El primer problema de la película, uno bastante paradójico por cierto, es anunciar desde el título que el núcleo principal será el inefable Rey del Rock and Roll cuando la perspectiva omnipresente es la de su manager, el Coronel Tom Parker, interpretado por un Tom Hanks demasiado caricaturesco, banal y con kilos de maquillaje y prótesis en su cuerpo para tratar de duplicar la contextura física fornida del susodicho, en esencia un estafador holandés hiper oportunista que se quedaba con la mitad de los ingresos del músico y lo convenció de aceptar el servicio militar entre 1958 y 1960, filmar una catarata de películas lamentables en Hollywood durante la década siguiente y renunciar a jugosas giras mundiales en pos de una interminable serie de tours norteamericanos y actuaciones en hoteles y casinos de Las Vegas, manipulación que se explica no sólo por el típico parasitismo de los representantes sino por la ludopatía de Parker, las deudas millonarias contraídas y el miedo a no poder reingresar a los Estados Unidos si dejaba el país porque su nombre verdadero era Andreas Cornelis van Kuijk, no tenía pasaporte y nunca pudo “solidificar” del todo su condición autoinventada de ciudadano norteamericano. Luhrmann, por el otro lado, sí hace un buen trabajo fichando al poco conocido aunque ya veterano Austin Butler como Elvis, un actor televisivo de largo devenir que participó en Los Muertos no Mueren (The Dead Don’t Die, 2019), de Jim Jarmusch, y Había una vez en Hollywood (Once Upon a Time in Hollywood, 2019), de Quentin Tarantino, y que se destaca cantando aquellas canciones de juventud y haciendo la mímica para los temas de la adultez, en los que se conserva la voz de Presley, logrando en suma un buen desempeño dentro del margen de lucimiento siempre acotado que deja el realizador por una pirotecnia visual que en algunas ocasiones transforma a los intérpretes en simples maniquíes sin alma, hoy por hoy haciendo un paneo por el “Elvis rebelde” de la radicalidad adolescente de los 50, el “Elvis estrella de cine” de los 60, el “Elvis comprometido con los derechos civiles” de 1968 y el “Elvis crooner” de los 70.

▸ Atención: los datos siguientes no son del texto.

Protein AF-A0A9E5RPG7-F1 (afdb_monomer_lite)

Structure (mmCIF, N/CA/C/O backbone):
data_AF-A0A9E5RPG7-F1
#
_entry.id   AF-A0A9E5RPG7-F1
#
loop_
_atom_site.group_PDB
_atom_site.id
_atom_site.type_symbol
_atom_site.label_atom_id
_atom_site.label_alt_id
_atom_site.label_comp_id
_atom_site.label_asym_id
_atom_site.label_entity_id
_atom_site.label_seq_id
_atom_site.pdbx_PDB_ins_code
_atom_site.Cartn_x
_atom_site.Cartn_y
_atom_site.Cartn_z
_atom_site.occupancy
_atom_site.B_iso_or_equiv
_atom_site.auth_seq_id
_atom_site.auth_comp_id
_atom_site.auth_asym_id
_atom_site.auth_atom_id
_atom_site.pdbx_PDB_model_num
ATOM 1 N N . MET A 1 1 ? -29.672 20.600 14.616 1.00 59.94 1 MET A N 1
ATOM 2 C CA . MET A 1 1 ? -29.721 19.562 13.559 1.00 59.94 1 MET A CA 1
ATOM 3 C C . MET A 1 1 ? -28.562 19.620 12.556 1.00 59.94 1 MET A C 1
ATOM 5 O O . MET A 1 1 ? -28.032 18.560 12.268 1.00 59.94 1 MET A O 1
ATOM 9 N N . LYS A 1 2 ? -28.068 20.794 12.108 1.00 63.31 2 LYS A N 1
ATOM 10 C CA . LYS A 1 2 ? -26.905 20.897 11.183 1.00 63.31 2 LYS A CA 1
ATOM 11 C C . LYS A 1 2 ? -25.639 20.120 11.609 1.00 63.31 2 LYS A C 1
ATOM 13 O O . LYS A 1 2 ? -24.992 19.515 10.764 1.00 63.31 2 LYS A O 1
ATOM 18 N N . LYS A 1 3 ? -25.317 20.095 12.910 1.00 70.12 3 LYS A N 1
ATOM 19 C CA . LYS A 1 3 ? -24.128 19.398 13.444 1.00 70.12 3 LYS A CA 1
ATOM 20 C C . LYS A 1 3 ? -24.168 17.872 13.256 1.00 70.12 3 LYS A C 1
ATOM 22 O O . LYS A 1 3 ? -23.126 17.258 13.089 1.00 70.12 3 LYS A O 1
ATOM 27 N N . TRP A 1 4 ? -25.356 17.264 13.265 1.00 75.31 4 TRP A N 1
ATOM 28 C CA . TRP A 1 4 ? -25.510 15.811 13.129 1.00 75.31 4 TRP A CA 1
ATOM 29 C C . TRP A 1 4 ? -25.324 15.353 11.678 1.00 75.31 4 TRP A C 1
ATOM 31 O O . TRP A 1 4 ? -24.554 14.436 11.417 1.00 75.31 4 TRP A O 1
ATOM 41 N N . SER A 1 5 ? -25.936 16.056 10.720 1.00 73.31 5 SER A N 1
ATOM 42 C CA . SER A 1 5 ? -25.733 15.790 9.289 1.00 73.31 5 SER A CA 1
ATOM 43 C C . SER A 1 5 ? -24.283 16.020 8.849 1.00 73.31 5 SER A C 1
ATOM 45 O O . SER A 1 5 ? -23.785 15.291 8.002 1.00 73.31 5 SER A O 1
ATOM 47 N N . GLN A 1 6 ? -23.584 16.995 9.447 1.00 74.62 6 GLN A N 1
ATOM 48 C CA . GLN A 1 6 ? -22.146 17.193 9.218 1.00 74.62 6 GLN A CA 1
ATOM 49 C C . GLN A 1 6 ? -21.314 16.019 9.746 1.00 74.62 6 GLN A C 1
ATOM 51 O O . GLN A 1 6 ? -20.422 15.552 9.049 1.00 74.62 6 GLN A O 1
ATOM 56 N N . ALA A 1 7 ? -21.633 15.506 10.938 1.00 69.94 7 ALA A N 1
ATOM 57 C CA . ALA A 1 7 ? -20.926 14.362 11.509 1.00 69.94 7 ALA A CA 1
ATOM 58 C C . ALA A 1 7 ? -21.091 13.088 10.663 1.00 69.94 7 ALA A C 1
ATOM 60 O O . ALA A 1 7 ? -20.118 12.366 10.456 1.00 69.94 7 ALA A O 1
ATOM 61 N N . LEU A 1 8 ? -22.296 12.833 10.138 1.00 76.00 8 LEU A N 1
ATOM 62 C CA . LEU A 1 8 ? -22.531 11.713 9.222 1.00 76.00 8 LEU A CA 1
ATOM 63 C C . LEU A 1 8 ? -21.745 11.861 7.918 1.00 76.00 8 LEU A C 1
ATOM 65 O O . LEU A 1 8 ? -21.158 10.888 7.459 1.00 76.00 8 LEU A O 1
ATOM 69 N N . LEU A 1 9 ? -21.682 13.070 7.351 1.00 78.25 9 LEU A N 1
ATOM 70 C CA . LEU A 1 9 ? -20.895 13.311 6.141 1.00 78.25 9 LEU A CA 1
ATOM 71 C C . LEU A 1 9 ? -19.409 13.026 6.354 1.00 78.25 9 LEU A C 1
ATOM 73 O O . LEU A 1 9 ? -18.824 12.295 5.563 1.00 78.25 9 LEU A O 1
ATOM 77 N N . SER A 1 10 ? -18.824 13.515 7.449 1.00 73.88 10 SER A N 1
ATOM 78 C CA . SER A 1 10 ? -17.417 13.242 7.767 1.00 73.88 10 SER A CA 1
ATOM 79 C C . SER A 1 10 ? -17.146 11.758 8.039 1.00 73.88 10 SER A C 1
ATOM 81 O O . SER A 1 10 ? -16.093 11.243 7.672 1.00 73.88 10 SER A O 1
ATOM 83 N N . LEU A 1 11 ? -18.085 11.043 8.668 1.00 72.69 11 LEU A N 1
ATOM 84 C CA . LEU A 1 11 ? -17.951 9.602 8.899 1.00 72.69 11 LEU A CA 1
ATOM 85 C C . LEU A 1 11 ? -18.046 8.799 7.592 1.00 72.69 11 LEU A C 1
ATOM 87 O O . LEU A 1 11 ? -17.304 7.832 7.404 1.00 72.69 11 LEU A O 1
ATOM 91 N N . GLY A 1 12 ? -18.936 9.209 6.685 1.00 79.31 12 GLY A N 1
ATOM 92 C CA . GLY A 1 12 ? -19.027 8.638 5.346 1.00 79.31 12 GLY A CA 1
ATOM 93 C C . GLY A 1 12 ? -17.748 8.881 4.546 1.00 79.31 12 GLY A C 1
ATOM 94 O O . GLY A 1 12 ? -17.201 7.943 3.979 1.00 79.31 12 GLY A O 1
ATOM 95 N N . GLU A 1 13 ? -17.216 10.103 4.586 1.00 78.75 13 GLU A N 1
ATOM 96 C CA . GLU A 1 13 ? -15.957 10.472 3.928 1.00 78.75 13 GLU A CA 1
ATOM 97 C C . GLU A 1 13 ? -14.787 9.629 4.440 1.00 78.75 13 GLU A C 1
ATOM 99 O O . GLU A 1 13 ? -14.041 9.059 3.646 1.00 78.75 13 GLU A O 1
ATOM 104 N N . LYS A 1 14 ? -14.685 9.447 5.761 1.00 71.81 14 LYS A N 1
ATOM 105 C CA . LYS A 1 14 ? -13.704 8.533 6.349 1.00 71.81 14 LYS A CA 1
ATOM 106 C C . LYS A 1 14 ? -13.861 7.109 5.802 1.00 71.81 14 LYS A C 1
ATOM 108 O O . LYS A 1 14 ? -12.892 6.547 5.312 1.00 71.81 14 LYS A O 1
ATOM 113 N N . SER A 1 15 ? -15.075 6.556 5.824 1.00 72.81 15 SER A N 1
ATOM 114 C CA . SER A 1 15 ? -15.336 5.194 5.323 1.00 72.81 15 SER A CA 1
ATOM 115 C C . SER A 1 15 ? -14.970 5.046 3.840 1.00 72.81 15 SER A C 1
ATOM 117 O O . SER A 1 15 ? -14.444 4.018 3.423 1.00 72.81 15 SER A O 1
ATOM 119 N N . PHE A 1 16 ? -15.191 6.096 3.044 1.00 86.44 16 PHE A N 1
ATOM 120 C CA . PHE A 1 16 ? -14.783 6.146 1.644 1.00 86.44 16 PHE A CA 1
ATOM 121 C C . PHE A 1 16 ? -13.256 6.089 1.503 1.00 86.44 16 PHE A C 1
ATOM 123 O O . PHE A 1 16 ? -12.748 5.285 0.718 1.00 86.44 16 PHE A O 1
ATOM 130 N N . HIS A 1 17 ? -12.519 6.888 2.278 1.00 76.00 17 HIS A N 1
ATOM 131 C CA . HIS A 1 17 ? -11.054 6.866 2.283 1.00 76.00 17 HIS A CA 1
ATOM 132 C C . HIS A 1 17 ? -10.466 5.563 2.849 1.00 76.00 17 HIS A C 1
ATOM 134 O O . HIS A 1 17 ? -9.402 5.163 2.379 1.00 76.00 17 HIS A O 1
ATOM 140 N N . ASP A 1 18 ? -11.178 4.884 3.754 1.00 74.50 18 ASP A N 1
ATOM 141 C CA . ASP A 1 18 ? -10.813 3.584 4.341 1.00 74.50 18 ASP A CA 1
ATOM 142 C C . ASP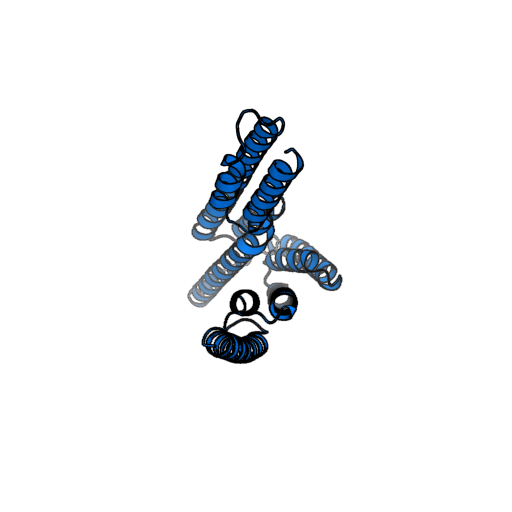 A 1 18 ? -11.075 2.393 3.389 1.00 74.50 18 ASP A C 1
ATOM 144 O O . ASP A 1 18 ? -10.698 1.261 3.688 1.00 74.50 18 ASP A O 1
ATOM 148 N N . GLY A 1 19 ? -11.693 2.630 2.225 1.00 82.62 19 GLY A N 1
ATOM 149 C CA . GLY A 1 19 ? -11.934 1.598 1.211 1.00 82.62 19 GLY A CA 1
ATOM 150 C C . GLY A 1 19 ? -13.299 0.914 1.298 1.00 82.62 19 GLY A C 1
ATOM 151 O O . GLY A 1 19 ? -13.501 -0.119 0.662 1.00 82.62 19 GLY A O 1
ATOM 152 N N . ASP A 1 20 ? -14.257 1.479 2.036 1.00 85.50 20 ASP A N 1
ATOM 153 C CA . ASP A 1 20 ? -15.627 0.966 2.117 1.00 85.50 20 ASP A CA 1
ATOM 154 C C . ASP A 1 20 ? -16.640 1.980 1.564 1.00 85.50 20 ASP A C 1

Luhrmann, todavía creyéndose una especie de mixtura de Bob Fosse y Ken Russell, de Vincente Minnelli y Federico Fellini, de Alan Parker y Tony Scott, tranquilamente podría haberse centrado sólo en Elvis -sin intermediarios ni filtros narrativos- para ahorrarnos las redundantes locuciones en off de Parker y retenerlo como el villano del periplo profesional del nacido en Tupelo, Mississippi, acontecimiento que inspiró Tupelo, estupenda canción de 1985 de Nick Cave and the Bad Seeds, y fallecido en Memphis, Tennessee, suceso que llevó a John Lennon a considerar al Presley sobreexplotado de Las Vegas como “ejemplo negativo” por antonomasia dentro del show business de la música. Como decíamos con anterioridad, la primera mitad de las más de dos horas y media de duración total es quizás la menos interesante porque allí Baz entrega un resumen prolijo pero hiperquinético, naif y algo previsible para aquellos que conocemos de sobra la carrera del Elvis, una y otra vez interrumpiendo las canciones mediante un montaje que recupera latiguillos de antaño como la pantalla dividida, los textos sobreimpresos, los movimientos permanentes de cámara, el exceso de planos, la poca paciencia expositiva/ descriptiva, las superposiciones y demás trucos que lo llevaron a ganar el hilarante rótulo de ser el “Michael Bay de los musicales”, algo así como un hipotético Uwe Boll australiano especializado en cine posmoderno berreta que resulta exitoso en taquilla aunque con realizaciones igual de malas que las del alemán. La segunda parte del relato, ya en el Estado de Nevada, levanta mucho la puntería porque allí el guión del director, Sam Bromell, Craig Pearce y Jeremy Doner logra justificar en parte el enfoque desde los ojos y el sentir maquiavélico de Parker debido a la intención del Coronel de saldar sus deudas de juego y prolongar las giras domésticas todo lo que pueda para evitar el mentado tour internacional, panorama que desencadena interesantes escenas de disputas entre ambos que nos hacen olvidar que el Elvis de carne y hueso era un genio a escala musical y un ignorante absoluto en materia política, humana, comunal e ideológica.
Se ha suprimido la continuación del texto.